Jul 15, 2008 19:06
Life is getting out of control.
Everything that happened a week and a half ago just seemed to be the start of extreme stress headed my way. When I was finally getting comfortable with the thought of going home, even though I still had no word if my internet was even working. I started feeling like I've over stayed my welcome with Teryn and Eddie, even though I know they don't feel that way. But I know they still need their space and room.
Like today, they got into a fight, Eddie took off. They always have their little arguments, its normal, but I guess I feel awkward being here when that happens. I dislike people fighting, and being around it. Probably doesn't seem that way since I can be an argumentative one myself, but yea, I just feel weird.
But on top of all of that, Kevin was laid off today. Work had been really slow and his hours had been getting cut a lot lately. So now its gonna be even worse at home. But I'm going to start working to get myself out of these environments. Trying to schedule some doctor appointments before insurance is up, hopefully tomorrows appointment with my surgeon will go ok. I know he hasn't been charging us even with having insurance, so it should be ok. Going to go on the implant birth control since it works for 3yrs.. probably be best, and I'm pretty sure insurance covers that.

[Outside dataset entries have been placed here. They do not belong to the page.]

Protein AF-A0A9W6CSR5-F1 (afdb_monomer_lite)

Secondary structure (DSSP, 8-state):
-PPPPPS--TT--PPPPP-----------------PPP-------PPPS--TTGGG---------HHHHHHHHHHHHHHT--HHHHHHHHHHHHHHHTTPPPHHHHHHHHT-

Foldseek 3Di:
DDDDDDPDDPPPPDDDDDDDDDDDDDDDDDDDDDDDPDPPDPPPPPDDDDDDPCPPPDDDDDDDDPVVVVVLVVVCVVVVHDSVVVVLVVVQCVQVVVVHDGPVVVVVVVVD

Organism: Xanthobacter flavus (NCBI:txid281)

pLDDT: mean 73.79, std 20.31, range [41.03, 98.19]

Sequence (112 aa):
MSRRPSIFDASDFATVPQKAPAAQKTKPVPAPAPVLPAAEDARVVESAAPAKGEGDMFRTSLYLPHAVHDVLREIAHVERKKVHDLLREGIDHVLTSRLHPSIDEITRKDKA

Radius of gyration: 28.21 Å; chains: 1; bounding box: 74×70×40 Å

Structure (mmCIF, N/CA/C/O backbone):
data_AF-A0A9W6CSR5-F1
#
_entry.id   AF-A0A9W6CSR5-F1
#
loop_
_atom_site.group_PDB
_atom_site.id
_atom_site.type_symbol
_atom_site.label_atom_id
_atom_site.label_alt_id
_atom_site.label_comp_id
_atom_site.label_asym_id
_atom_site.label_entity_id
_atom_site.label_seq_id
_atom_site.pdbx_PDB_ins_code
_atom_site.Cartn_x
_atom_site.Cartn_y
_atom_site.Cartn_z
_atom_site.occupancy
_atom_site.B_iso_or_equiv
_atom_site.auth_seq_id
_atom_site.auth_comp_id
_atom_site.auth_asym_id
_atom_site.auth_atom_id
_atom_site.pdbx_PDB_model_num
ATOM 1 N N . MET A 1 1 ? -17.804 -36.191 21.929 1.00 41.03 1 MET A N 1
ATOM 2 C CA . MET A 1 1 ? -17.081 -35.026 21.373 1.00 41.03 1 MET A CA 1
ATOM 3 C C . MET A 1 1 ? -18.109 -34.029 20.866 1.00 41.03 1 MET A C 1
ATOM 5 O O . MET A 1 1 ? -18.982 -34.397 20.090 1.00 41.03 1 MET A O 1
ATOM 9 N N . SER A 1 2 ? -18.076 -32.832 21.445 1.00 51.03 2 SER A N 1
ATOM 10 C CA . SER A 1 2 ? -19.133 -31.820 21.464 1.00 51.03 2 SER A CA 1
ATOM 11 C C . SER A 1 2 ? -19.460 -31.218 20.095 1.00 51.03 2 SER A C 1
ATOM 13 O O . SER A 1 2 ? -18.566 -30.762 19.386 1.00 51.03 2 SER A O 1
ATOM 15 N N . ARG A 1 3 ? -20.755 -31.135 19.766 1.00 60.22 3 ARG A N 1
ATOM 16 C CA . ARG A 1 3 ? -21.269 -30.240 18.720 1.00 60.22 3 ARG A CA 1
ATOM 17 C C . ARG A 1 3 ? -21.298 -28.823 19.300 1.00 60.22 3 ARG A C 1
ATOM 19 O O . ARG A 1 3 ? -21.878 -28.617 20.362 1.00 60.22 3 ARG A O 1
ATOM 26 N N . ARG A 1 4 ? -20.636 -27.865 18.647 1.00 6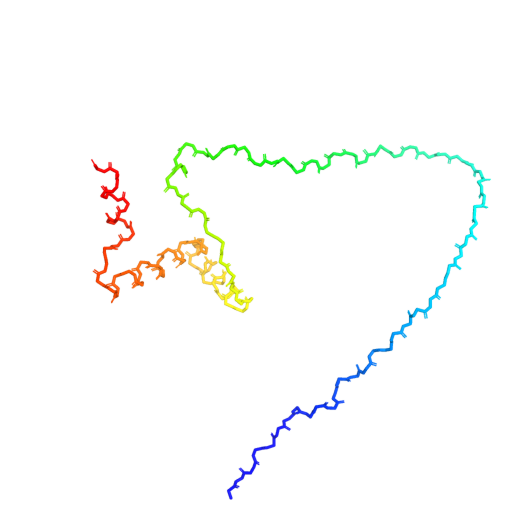1.66 4 ARG A N 1
ATOM 27 C CA . ARG A 1 4 ? -20.729 -26.439 19.003 1.00 61.66 4 ARG A CA 1
ATOM 28 C C . ARG A 1 4 ? -22.140 -25.940 18.645 1.00 61.66 4 ARG A C 1
ATOM 30 O O . ARG A 1 4 ? -22.545 -26.172 17.508 1.00 61.66 4 ARG A O 1
ATOM 37 N N . PRO A 1 5 ? -22.887 -25.285 19.549 1.00 60.12 5 PRO A N 1
ATOM 38 C CA . PRO A 1 5 ? -24.170 -24.689 19.194 1.00 60.12 5 PRO A CA 1
ATOM 39 C C . PRO A 1 5 ? -23.940 -23.430 18.343 1.00 60.12 5 PRO A C 1
ATOM 41 O O . PRO A 1 5 ? -23.224 -22.517 18.754 1.00 60.12 5 PRO A O 1
ATOM 44 N N . SER A 1 6 ? -24.513 -23.404 17.137 1.00 65.88 6 SER A N 1
ATOM 45 C CA . SER A 1 6 ? -24.610 -22.214 16.287 1.00 65.88 6 SER A CA 1
ATOM 46 C C . SER A 1 6 ? -25.660 -21.272 16.870 1.00 65.88 6 SER A C 1
ATOM 48 O O . SER A 1 6 ? -26.807 -21.668 17.049 1.00 65.88 6 SER A O 1
ATOM 50 N N . ILE A 1 7 ? -25.264 -20.036 17.171 1.00 63.94 7 ILE A N 1
ATOM 51 C CA . ILE A 1 7 ? -26.121 -19.036 17.826 1.00 63.94 7 ILE A CA 1
ATOM 52 C C . ILE A 1 7 ? -26.993 -18.238 16.842 1.00 63.94 7 ILE A C 1
ATOM 54 O O . ILE A 1 7 ? -27.848 -17.475 17.269 1.00 63.94 7 ILE A O 1
ATOM 58 N N . PHE A 1 8 ? -26.798 -18.433 15.537 1.00 50.62 8 PHE A N 1
ATOM 59 C CA . PHE A 1 8 ? -27.626 -17.844 14.489 1.00 50.62 8 PHE A CA 1
ATOM 60 C C . PHE A 1 8 ? -28.406 -18.956 13.797 1.00 50.62 8 PHE A C 1
ATOM 62 O O . PHE A 1 8 ? -27.830 -19.758 13.060 1.00 50.62 8 PHE A O 1
ATOM 69 N N . ASP A 1 9 ? -29.700 -19.020 14.093 1.00 59.94 9 ASP A N 1
ATOM 70 C CA . ASP A 1 9 ? -30.658 -19.859 13.387 1.00 59.94 9 ASP A CA 1
ATOM 71 C C . ASP A 1 9 ? -31.163 -19.100 12.151 1.00 59.94 9 ASP A C 1
ATOM 73 O O . ASP A 1 9 ? -31.376 -17.888 12.190 1.00 59.94 9 ASP A O 1
ATOM 77 N N . ALA A 1 10 ? -31.344 -19.793 11.028 1.00 59.97 10 ALA A N 1
ATOM 78 C CA . ALA A 1 10 ? -31.695 -19.198 9.731 1.00 59.97 10 ALA A CA 1
ATOM 79 C C . ALA A 1 10 ? -33.152 -18.678 9.652 1.00 59.97 10 ALA A C 1
ATOM 81 O O . ALA A 1 10 ? -33.674 -18.438 8.563 1.00 59.97 10 ALA A O 1
ATOM 82 N N . SER A 1 11 ? -33.796 -18.499 10.804 1.00 59.66 11 SER A N 1
ATOM 83 C CA . SER A 1 11 ? -35.218 -18.197 10.976 1.00 59.66 11 SER A CA 1
ATOM 84 C C . SER A 1 11 ? -35.491 -16.724 11.325 1.00 59.66 11 SER A C 1
ATOM 86 O O . SER A 1 11 ? -36.644 -16.303 11.298 1.00 59.66 11 SER A O 1
ATOM 88 N N . ASP A 1 12 ? -34.456 -15.924 11.614 1.00 59.22 12 ASP A N 1
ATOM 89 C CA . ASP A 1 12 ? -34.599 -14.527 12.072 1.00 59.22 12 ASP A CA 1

Honestly can't wait til Real comes up here, can just get a break and be with someone that doesn't bring me down. Be happy, smile and laugh. Hug and hold him, just make everything else disappear. That would be so great.
I've been looking into a lot of things while here, decided once I get out and move, I'll go to culinary school. Seems like the best choice for me given I can't stand regular school, and I love cooking. I know planning ahead for me has always lead to disaster, but yea... I'm crossing my fingers things will be ok and work out in the end, finally.
Oh, going to talk to my doctor about the procedure that was suppose to be done months ago, and hope it helps finally heal me 100%. One less thing to worry and think about, one less thing to stop me from getting out of here.